Will give a second try to look into the details.  
----
2019-10-03 16:43:34 UTC - Joshua Dunham: @Joshua Dunham has joined the channel
----
2019-10-03 16:44:50 UTC - Joshua Dunham: Hi Everyone
----
2019-10-03 16:45:28 UTC - Jon Bock: Welcome @Joshua Dunham!
----
2019-10-03 16:45:52 UTC - Joshua Dunham: I have a question on the schema 
registry component -- The docs say more info for integrations coming soon but 
I'm wondering if these include a hook into Apache Atlas.
----
2019-10-03 16:46:21 UTC - Raman Gupta: Its probbaly the native epoll stuff for 
Netty
----
2019-10-03 16:47:18 UTC - Ali Ahmed: @BigSam if you have a stacktrace please 
share it, I have not aware of required native dependencies. There should be a 
fallback
----
2019-10-03 16:48:31 UTC - Joshua Dunham: I have a standalone cluster running 
and it's been great so far.

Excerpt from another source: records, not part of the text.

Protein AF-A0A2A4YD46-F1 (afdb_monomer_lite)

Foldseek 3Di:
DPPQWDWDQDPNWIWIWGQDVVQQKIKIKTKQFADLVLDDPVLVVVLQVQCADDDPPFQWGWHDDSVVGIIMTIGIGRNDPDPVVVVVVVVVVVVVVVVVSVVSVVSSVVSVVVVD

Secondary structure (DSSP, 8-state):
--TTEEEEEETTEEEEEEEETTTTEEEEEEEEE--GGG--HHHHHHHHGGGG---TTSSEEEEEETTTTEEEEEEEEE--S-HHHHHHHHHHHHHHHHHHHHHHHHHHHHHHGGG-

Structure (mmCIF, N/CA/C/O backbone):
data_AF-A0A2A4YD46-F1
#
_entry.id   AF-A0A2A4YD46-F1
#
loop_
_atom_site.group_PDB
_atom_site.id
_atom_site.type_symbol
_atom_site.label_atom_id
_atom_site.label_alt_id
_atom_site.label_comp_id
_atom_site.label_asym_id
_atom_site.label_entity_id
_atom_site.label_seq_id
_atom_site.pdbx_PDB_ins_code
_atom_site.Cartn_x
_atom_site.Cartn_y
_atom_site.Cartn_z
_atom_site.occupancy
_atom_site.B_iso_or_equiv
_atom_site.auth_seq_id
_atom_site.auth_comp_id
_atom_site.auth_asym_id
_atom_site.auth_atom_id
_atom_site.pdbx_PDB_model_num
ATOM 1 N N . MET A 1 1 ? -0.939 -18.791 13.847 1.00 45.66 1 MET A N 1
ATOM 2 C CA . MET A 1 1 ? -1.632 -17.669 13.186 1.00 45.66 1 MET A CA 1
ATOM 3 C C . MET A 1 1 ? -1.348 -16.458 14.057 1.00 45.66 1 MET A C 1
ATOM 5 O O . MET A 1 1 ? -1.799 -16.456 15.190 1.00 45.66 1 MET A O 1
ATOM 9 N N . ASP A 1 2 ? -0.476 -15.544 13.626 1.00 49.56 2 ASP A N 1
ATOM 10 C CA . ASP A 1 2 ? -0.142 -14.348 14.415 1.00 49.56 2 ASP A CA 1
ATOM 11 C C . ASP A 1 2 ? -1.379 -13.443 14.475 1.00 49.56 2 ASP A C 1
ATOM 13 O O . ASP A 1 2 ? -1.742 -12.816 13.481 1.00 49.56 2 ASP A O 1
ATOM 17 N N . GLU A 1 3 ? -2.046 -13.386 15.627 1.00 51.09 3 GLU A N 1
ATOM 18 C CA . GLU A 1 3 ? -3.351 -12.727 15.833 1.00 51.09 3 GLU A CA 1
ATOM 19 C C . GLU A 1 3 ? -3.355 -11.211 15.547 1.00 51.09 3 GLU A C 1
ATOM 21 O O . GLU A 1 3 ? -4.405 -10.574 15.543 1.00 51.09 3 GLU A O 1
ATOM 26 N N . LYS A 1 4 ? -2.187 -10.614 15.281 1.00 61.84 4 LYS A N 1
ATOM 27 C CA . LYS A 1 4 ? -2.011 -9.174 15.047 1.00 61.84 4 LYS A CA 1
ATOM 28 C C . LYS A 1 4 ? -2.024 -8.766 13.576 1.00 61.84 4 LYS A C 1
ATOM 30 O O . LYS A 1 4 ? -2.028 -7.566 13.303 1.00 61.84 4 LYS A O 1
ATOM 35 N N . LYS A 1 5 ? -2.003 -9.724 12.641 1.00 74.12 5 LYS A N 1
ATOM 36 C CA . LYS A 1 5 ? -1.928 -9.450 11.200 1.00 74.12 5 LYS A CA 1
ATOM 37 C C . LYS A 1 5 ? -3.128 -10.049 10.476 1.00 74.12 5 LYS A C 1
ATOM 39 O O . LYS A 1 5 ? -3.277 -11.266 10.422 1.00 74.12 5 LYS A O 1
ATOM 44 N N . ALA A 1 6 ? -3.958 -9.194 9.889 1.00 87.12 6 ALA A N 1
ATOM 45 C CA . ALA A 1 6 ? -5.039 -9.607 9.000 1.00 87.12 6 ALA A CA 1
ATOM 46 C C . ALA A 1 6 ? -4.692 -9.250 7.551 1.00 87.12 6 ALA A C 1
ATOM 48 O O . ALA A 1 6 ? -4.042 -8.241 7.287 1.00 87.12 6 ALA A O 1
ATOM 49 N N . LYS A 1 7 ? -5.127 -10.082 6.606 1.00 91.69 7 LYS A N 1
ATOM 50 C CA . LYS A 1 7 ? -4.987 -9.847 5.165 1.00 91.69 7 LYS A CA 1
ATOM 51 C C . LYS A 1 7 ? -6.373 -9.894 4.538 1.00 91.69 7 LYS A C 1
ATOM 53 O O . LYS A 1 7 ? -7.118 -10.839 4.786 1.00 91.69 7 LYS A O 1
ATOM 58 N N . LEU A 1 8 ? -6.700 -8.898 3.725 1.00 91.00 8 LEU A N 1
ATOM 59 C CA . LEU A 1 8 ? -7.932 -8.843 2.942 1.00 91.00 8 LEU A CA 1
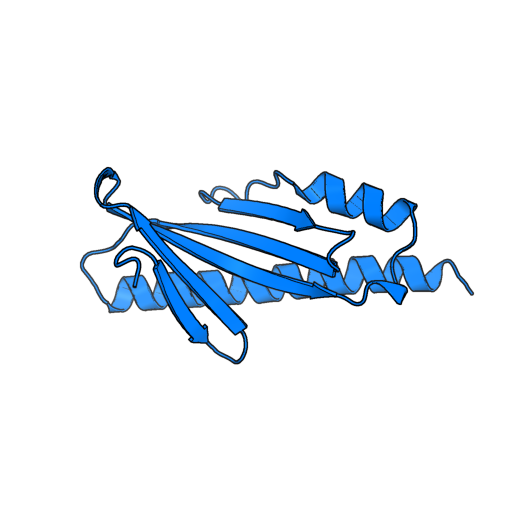ATOM 60 C C . LEU A 1 8 ? -7.599 -8.534 1.486 1.00 91.00 8 LEU A C 1
ATOM 62 O O . LEU A 1 8 ? -6.607 -7.869 1.199 1.00 91.00 8 LEU A O 1
ATOM 66 N N . ILE A 1 9 ? -8.450 -9.002 0.578 1.00 92.12 9 ILE A N 1
ATOM 67 C CA . ILE A 1 9 ? -8.416 -8.592 -0.824 1.00 92.12 9 ILE A CA 1
ATOM 68 C C . ILE A 1 9 ? -9.529 -7.567 -1.015 1.00 92.12 9 ILE A C 1
ATOM 70 O O . ILE A 1 9 ? -10.701 -7.878 -0.801 1.00 92.12 9 ILE A O 1
ATOM 74 N N . ILE A 1 10 ? -9.162 -6.345 -1.387 1.00 89.88 10 ILE A N 1
ATOM 75 C CA . ILE A 1 10 ? -10.090 -5.238 -1.631 1.00 89.88 10 ILE A CA 1
ATOM 76 C C . ILE A 1 10 ? -9.866 -4.796 -3.069 1.00 89.88 10 ILE A C 1
ATOM 78 O O . ILE A 1 10 ? -8.767 -4.381 -3.406 1.00 89.88 10 ILE A O 1
ATOM 82 N N . GLU A 1 11 ? -10.877 -4.942 -3.928 1.00 90.12 11 GLU A N 1
ATOM 83 C CA . GLU A 1 11 ? -10.782 -4.552 -5.349 1.00 90.12 11 GLU A CA 1
ATOM 84 C C . GLU A 1 11 ? -9.599 -5.225 -6.086 1.00 90.12 11 GLU A C 1
ATOM 86 O O . GLU A 1 11 ? -8.976 -4.655 -6.973 1.00 90.12 11 GLU A O 1
ATOM 91 N N . GLY A 1 12 ? -9.276 -6.467 -5.701 1.00 90.94 12 GLY A N 1
ATOM 92 C CA . GLY A 1 12 ? -8.150 -7.230 -6.257 1.00 90.94 12 GLY A CA 1
ATOM 93 C C . GLY A 1 12 ? -6.782 -6.881 -5.659 1.00 90.94 12 GLY A C 1
ATOM 94 O O . GLY A 1 12 ? -5.787 -7.499 -6.028 1.00 90.94 12 GLY A O 1
ATOM 95 N N . ILE A 1 13 ? -6.722 -5.942 -4.714 1.00 92.69 13 ILE A N 1
ATOM 96 C CA . ILE A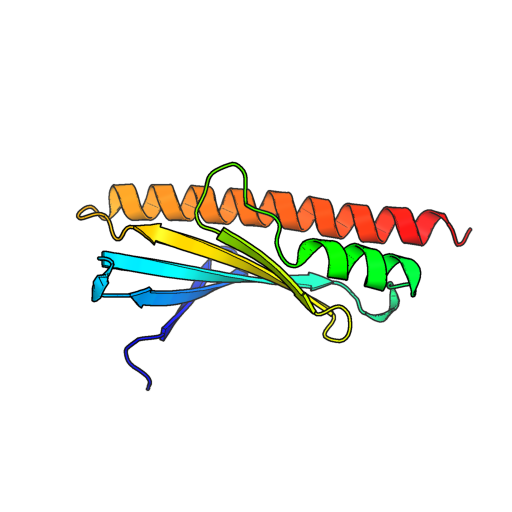 1 13 ? -5.491 -5.490 -4.061 1.00 92.69 13 ILE A CA 1
ATOM 97 C C . ILE A 1 13 ? -5.332 -6.209 -2.723 1.00 92.69 13 ILE A C 1
ATOM 99 O O . ILE A 1 13 ? -6.266 -6.283 -1.921 1.00 92.69 13 ILE A O 1
ATOM 103 N N . GLU A 1 14 ? -4.135 -6.736 -2.471 1.00 94.62 14 GLU A N 1
ATOM 104 C CA . GLU A 1 14 ? -3.794 -7.337 -1.185 1.00 94.62 14 GLU A CA 1
ATOM 105 C C . GLU A 1 14 ? -3.495 -6.253 -0.149 1.00 94.62 14 GLU A C 1
ATOM 107 O O . GLU A 1 14 ? -2.479 -5.559 -0.228 1.00 94.62 14 GLU A O 1
ATOM 112 N N . VAL A 1 15 ? -4.377 -6.148 0.843 1.00 94.25 15 VAL A N 1
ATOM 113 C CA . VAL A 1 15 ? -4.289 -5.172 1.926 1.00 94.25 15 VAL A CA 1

One concern is that many existing functions that 
the Apache foundation has 'solved' are being re-done in Pulsar. (Pulsar 
functions == Whisk, Pulsar Schema == Atlas).
----
2019-10-03 16:49:10 UTC - Matteo Merli: @BigSam there are few native library, 
in addition to netty, though these are all used in a way to fall back into pure 
java implementation
----
2019-10-03 16:51:51 UTC - Matteo Merli: The reasons for that was to have a 
self-contained and well integrated implementation.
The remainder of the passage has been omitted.